Taking a walk through grass after a light rain is a soaking affair. Even walking through a recently mowed lawn in the morning would wet your sneakers while going to school. It was always better to let the sun come out for a little bit before short-cutting across a yard.

The principle that most children learn at a young age likely has important ramifications for understanding the dynamics of how grasslands work. Through one of two mechanisms, my guess is that canopy interception sets up a negative feedback loop that constrains how much grass is produced.

First, a quick review.

In grasslands, approximately half of the precipitation can be intercepted by biomass without reaching the soils. For small precipitation events, 70% of the precipitation can be intercepted by a dry canopy, with the fraction of precipitation intercepted declining with event size (Ataroff and Naranjo 2009). A single square meter of grassland can withhold 2 L of water from reaching the soil.

Relationship between precipitation and canopy interception for a tropical pasture grass. From Ataroff and Naranjo 2009.

Half of the precipitation that could fall on a grassland might never reach the soil. And the more grass there is, the less precipitation would reach the soil. Seasonally, as grass grows and canopies develop, the demand for water would be ever increasing. Yet, because of interception, less and less precipitation would reach the soil.

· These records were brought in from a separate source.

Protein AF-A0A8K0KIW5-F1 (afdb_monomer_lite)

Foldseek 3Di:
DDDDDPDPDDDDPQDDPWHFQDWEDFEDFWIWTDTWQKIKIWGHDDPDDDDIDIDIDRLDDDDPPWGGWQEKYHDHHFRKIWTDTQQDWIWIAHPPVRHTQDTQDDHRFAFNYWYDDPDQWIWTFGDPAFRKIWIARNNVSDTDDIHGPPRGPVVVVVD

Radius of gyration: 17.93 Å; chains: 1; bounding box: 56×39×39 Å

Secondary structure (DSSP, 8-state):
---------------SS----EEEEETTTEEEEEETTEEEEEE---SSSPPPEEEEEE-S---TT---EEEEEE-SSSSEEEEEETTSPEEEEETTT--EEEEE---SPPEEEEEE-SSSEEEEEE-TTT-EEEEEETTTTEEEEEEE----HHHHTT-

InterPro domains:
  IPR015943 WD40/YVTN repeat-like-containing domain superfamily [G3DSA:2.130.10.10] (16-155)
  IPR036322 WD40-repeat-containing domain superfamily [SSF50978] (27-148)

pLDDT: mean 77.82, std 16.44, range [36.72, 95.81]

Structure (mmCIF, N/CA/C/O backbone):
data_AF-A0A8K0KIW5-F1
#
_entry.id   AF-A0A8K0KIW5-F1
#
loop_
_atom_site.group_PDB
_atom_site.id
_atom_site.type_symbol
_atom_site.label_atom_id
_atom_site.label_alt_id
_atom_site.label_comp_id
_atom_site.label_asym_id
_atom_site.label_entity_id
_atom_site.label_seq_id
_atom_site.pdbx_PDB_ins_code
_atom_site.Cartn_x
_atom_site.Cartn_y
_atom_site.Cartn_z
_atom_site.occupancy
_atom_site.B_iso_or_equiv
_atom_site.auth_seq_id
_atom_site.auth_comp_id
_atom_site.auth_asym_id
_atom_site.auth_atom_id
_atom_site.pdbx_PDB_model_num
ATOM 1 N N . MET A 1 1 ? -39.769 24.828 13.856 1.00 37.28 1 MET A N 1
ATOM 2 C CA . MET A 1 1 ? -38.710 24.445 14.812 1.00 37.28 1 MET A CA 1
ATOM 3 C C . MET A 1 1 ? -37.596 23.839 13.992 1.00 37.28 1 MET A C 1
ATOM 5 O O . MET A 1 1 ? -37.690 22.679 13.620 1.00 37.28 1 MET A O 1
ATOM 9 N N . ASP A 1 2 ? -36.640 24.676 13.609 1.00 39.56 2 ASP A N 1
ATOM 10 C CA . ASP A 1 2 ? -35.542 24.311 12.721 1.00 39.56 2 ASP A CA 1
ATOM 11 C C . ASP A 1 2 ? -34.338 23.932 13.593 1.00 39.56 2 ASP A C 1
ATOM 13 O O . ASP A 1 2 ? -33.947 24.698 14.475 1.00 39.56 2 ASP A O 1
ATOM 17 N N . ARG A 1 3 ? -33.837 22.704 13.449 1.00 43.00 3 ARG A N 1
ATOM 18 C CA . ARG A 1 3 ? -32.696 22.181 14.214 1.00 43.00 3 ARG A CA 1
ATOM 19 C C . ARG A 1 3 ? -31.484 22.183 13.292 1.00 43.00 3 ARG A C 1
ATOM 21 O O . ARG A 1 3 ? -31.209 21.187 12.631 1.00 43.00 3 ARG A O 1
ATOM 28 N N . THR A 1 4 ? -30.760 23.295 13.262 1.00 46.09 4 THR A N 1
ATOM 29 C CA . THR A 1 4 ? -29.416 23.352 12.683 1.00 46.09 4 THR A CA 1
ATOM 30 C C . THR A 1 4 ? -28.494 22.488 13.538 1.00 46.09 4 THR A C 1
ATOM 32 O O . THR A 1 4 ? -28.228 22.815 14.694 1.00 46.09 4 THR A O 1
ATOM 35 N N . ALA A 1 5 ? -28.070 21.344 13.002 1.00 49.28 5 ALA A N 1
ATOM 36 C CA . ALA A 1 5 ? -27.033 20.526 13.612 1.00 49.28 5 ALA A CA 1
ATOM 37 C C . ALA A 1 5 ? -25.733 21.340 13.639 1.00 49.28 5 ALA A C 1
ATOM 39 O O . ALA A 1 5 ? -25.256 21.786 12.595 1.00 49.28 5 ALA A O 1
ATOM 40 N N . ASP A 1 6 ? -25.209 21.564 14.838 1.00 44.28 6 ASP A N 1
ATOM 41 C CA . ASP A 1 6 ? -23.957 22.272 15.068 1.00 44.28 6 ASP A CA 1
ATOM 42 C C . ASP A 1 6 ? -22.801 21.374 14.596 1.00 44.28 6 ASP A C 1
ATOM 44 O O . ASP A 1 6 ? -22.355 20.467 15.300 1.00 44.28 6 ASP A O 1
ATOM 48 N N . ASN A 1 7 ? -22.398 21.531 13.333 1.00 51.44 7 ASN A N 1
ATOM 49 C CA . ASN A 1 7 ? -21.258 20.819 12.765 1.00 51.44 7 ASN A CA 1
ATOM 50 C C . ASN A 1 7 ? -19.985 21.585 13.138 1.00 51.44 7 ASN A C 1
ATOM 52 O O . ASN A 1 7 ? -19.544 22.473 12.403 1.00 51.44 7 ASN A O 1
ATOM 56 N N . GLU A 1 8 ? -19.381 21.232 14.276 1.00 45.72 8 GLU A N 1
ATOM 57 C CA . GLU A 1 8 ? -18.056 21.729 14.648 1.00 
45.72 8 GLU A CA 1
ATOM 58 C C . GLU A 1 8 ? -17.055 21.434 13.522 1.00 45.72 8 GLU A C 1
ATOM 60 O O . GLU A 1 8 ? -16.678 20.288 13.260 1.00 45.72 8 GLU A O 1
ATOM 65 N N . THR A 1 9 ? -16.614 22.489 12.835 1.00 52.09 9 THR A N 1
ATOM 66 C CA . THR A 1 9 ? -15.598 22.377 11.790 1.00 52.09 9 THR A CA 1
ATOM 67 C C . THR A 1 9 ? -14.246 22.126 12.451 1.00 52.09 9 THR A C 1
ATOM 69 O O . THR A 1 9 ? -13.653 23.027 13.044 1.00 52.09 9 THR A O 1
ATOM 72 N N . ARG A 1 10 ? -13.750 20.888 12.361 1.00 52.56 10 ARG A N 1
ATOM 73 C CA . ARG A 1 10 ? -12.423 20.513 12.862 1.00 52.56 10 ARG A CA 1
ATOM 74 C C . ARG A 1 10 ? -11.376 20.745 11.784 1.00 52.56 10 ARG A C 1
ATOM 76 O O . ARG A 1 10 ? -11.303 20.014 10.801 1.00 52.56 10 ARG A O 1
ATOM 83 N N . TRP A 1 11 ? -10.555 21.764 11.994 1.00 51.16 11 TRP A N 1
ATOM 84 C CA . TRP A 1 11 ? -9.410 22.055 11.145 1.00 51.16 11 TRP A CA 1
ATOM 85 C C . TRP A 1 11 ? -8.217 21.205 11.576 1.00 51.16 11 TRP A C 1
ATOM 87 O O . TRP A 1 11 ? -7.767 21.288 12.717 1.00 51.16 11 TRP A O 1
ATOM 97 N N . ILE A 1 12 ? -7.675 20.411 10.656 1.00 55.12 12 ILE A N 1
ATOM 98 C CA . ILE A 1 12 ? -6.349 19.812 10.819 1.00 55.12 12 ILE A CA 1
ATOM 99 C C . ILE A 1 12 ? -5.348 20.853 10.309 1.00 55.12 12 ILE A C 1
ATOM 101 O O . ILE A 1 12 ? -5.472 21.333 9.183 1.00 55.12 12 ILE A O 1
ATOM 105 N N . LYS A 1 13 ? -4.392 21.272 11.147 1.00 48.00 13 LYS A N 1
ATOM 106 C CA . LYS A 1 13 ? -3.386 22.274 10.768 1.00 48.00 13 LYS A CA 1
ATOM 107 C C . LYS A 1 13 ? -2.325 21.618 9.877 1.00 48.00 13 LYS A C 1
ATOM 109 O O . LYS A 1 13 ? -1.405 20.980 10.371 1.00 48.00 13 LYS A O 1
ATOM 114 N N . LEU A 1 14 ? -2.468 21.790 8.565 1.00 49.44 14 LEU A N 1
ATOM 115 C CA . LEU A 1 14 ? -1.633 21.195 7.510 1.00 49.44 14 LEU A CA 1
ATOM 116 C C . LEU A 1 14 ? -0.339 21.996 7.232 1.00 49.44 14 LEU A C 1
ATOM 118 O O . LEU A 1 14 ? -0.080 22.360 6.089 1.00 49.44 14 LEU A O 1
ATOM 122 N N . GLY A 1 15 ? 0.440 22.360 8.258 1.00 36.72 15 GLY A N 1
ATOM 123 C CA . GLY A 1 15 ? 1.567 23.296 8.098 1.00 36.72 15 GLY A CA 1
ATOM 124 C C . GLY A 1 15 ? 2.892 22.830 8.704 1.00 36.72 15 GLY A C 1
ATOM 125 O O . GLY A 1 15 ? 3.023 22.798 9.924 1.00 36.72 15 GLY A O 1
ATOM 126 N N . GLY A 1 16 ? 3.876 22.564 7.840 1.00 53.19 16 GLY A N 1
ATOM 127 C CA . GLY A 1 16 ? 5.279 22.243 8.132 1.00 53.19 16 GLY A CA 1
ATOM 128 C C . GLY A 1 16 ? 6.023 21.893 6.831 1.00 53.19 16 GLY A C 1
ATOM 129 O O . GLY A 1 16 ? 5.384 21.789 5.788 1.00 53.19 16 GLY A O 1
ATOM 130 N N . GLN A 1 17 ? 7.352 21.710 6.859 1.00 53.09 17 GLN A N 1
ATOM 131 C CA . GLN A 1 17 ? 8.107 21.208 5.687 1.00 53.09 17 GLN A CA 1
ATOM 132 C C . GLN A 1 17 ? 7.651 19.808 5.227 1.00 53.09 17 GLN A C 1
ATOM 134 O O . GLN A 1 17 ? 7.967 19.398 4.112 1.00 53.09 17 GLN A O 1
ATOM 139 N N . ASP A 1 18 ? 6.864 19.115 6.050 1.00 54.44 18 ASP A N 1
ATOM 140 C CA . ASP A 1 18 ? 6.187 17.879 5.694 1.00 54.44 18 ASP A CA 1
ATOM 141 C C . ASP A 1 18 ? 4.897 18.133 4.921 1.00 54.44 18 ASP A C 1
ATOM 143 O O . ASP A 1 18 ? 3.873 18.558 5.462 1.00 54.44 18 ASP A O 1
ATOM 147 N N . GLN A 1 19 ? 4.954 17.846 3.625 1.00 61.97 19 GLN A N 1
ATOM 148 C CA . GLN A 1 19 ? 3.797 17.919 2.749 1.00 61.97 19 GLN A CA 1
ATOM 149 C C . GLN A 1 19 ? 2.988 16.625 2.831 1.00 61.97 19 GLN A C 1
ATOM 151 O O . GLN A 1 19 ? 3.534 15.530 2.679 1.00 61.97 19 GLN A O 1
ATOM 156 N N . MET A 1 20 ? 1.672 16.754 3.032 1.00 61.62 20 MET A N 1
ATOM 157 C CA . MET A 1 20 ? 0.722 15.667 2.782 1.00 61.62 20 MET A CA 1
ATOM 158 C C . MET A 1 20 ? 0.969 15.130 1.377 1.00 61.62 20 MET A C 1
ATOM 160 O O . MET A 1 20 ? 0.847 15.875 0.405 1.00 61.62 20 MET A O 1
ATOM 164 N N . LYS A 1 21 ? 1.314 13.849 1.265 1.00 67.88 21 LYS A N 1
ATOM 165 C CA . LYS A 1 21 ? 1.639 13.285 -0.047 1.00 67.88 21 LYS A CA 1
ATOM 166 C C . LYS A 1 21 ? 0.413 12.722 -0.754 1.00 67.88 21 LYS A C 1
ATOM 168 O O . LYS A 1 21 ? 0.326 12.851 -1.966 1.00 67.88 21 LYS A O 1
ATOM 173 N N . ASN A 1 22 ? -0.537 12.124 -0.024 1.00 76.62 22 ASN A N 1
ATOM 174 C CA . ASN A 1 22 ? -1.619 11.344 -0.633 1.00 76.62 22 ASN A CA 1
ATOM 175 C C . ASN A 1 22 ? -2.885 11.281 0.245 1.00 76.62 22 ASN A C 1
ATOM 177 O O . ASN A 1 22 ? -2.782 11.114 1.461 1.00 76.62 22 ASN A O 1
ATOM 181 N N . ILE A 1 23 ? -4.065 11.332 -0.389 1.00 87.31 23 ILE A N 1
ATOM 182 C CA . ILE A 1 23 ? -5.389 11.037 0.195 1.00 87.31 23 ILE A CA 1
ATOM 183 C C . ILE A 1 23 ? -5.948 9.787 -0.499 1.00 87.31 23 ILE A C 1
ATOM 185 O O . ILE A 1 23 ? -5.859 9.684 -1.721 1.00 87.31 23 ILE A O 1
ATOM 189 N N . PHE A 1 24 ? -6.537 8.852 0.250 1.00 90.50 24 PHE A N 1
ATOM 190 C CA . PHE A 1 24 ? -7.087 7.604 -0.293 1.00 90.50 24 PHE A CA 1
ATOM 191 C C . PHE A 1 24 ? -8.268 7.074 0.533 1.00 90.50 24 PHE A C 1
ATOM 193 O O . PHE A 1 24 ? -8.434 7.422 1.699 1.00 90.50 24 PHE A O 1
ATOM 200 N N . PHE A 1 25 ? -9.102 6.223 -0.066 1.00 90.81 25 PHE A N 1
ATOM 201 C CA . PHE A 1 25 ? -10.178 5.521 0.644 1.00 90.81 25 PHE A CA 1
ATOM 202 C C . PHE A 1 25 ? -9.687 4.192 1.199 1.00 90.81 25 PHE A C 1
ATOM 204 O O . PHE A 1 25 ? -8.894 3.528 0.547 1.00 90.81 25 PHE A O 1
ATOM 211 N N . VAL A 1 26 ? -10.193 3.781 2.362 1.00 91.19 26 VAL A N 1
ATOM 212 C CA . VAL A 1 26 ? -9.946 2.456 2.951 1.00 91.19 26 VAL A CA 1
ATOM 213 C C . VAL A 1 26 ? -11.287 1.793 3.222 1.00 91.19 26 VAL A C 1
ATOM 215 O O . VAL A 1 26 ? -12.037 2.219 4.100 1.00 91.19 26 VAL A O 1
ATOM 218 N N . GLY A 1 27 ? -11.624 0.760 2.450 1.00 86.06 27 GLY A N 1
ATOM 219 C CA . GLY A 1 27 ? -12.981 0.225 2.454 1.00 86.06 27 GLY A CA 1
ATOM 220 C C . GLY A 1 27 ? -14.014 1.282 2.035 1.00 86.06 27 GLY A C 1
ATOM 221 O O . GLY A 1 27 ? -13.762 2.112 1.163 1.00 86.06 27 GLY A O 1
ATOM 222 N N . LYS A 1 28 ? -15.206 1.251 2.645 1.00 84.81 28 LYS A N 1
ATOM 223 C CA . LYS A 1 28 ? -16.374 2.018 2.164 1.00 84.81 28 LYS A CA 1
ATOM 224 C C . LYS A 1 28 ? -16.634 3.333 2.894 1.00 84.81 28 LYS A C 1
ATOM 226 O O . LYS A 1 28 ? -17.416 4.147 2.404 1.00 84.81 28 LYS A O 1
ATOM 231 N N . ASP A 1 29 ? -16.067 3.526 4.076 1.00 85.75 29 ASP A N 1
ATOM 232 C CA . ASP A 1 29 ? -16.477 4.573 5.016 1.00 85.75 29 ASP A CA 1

Increasing demand, decreasing supply. A classic negative feedback that would be limiting growth. Even if plants had access to deep water, the consequences might be greater for N supply and cause transitive limitation as surface soils where N mineralization occurs would be prevented from rewetting.

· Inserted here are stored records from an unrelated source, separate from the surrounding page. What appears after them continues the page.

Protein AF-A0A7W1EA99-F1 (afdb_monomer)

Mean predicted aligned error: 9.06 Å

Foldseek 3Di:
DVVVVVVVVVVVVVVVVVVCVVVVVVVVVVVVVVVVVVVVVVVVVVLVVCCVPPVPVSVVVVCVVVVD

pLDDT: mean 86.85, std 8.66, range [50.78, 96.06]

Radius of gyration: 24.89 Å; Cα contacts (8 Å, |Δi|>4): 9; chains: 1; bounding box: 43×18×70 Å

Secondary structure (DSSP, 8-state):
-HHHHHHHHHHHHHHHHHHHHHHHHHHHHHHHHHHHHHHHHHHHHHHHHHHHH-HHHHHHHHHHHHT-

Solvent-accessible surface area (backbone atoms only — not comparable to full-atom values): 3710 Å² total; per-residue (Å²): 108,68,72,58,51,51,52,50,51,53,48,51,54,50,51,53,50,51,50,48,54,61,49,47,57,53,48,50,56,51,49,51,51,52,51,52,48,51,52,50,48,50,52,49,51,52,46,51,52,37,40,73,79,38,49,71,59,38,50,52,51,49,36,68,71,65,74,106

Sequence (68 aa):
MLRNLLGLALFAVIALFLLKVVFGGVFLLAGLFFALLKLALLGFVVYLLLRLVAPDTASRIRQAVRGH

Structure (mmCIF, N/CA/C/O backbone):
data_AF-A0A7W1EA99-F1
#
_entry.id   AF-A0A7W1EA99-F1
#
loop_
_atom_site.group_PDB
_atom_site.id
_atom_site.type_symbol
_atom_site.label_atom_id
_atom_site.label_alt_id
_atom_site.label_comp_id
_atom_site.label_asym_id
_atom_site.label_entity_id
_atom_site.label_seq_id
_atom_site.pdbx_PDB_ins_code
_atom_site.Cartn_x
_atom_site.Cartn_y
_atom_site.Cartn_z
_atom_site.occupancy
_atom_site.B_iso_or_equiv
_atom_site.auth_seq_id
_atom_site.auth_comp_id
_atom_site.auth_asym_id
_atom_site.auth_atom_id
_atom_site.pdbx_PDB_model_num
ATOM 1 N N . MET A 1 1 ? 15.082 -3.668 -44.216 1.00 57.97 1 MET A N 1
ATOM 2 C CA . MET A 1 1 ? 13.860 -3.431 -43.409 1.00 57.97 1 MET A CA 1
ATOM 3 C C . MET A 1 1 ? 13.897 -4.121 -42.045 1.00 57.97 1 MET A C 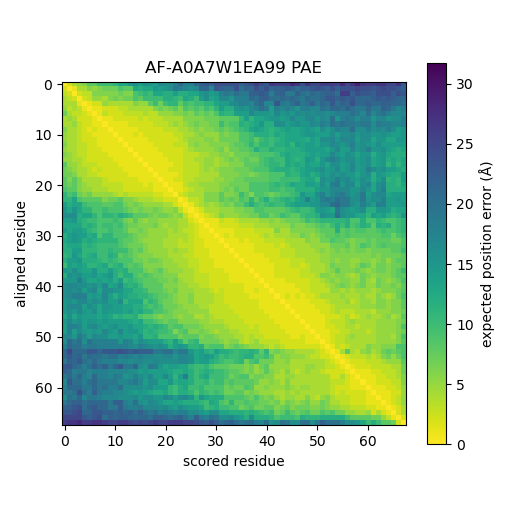1
ATOM 5 O O . MET A 1 1 ? 13.518 -3.486 -41.072 1.00 57.97 1 MET A O 1
ATOM 9 N N . LEU A 1 2 ? 14.456 -5.338 -41.932 1.00 62.88 2 LEU A N 1
ATOM 10 C CA . LEU A 1 2 ? 14.651 -6.043 -40.651 1.00 62.88 2 LEU A CA 1
ATOM 11 C C . LEU A 1 2 ? 15.434 -5.226 -39.597 1.00 62.88 2 LEU A C 1
ATOM 13 O O . LEU A 1 2 ? 15.057 -5.205 -38.434 1.00 62.88 2 LEU A O 1
ATOM 17 N N . ARG A 1 3 ? 16.456 -4.461 -40.014 1.00 71.12 3 ARG A N 1
ATOM 18 C CA . ARG A 1 3 ? 17.201 -3.518 -39.150 1.00 71.12 3 ARG A CA 1
ATOM 19 C C . ARG A 1 3 ? 16.315 -2.424 -38.532 1.00 71.12 3 ARG A C 1
ATOM 21 O O . ARG A 1 3 ? 16.522 -2.054 -37.385 1.00 71.12 3 ARG A O 1
ATOM 28 N N . ASN A 1 4 ? 15.321 -1.933 -39.277 1.00 80.19 4 ASN A N 1
ATOM 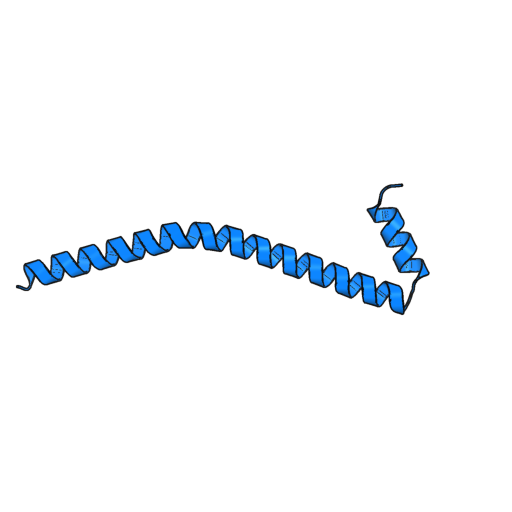29 C CA . ASN A 1 4 ? 14.378 -0.922 -38.784 1.00 80.19 4 ASN A CA 1
ATOM 30 C C . ASN A 1 4 ? 13.332 -1.550 -37.85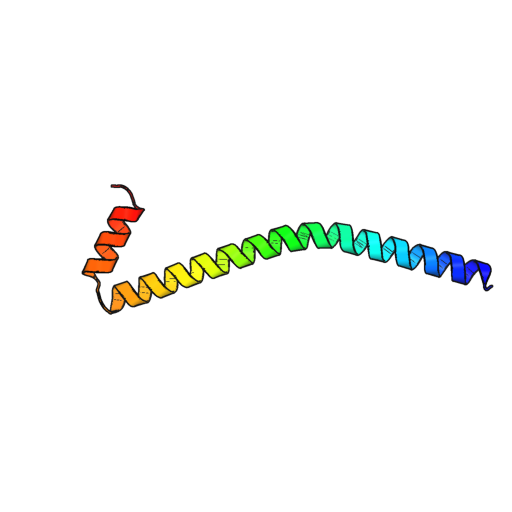0 1.00 80.19 4 ASN A C 1
ATOM 32 O O . ASN A 1 4 ? 12.941 -0.941 -36.862 1.00 80.19 4 ASN A O 1
ATOM 36 N N . LEU A 1 5 ? 12.931 -2.794 -38.135 1.00 85.94 5 LEU A N 1
ATOM 37 C CA . LEU A 1 5 ? 12.023 -3.574 -37.295 1.00 85.94 5 LEU A CA 1
ATOM 38 C C . LEU A 1 5 ? 12.662 -3.937 -35.944 1.00 85.94 5 LEU A C 1
ATOM 40 O O . LEU A 1 5 ? 12.009 -3.822 -34.916 1.00 85.94 5 LEU A O 1
ATOM 44 N N . LEU A 1 6 ? 13.949 -4.303 -35.935 1.00 87.31 6 LEU A N 1
ATOM 45 C CA . LEU A 1 6 ? 14.717 -4.554 -34.709 1.00 87.31 6 LEU A CA 1
ATOM 46 C C . LEU A 1 6 ? 14.879 -3.284 -33.863 1.00 87.31 6 LEU A C 1
ATOM 48 O O . LEU A 1 6 ? 14.710 -3.342 -32.649 1.00 87.31 6 LEU A O 1
ATOM 52 N N . GLY A 1 7 ? 15.148 -2.136 -34.496 1.00 89.69 7 GLY A N 1
ATOM 53 C CA . GLY A 1 7 ? 15.197 -0.844 -33.804 1.00 89.69 7 GLY A CA 1
ATOM 54 C C . GLY A 1 7 ? 13.851 -0.461 -33.181 1.00 89.69 7 GLY A C 1
ATOM 55 O O . GLY A 1 7 ? 13.803 -0.060 -32.021 1.00 89.69 7 GLY A O 1
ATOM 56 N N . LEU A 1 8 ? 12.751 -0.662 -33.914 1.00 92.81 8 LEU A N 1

Evolutionarily, we haven't explored whether there would be selection on herbaceous species to promote (or not promote!) throughfall of precipitation. Altered leaf angle, waxy cuticles, stemminess, would all alter how much water is retained or passed on to the soil. Ecologically, with just a few papers on the topic, there are likely some large unexplored ramifications besides promoting seasonal water limitations. For example, from first principles, rain coming in larger events should promote growth, not retard it, as the water is stored in the soil rather than the canopy.

Most importantly of all, if you haven't learned it yet, never cut across a wet lawn in the morning wearing sneakers. Might as well jump in a puddle.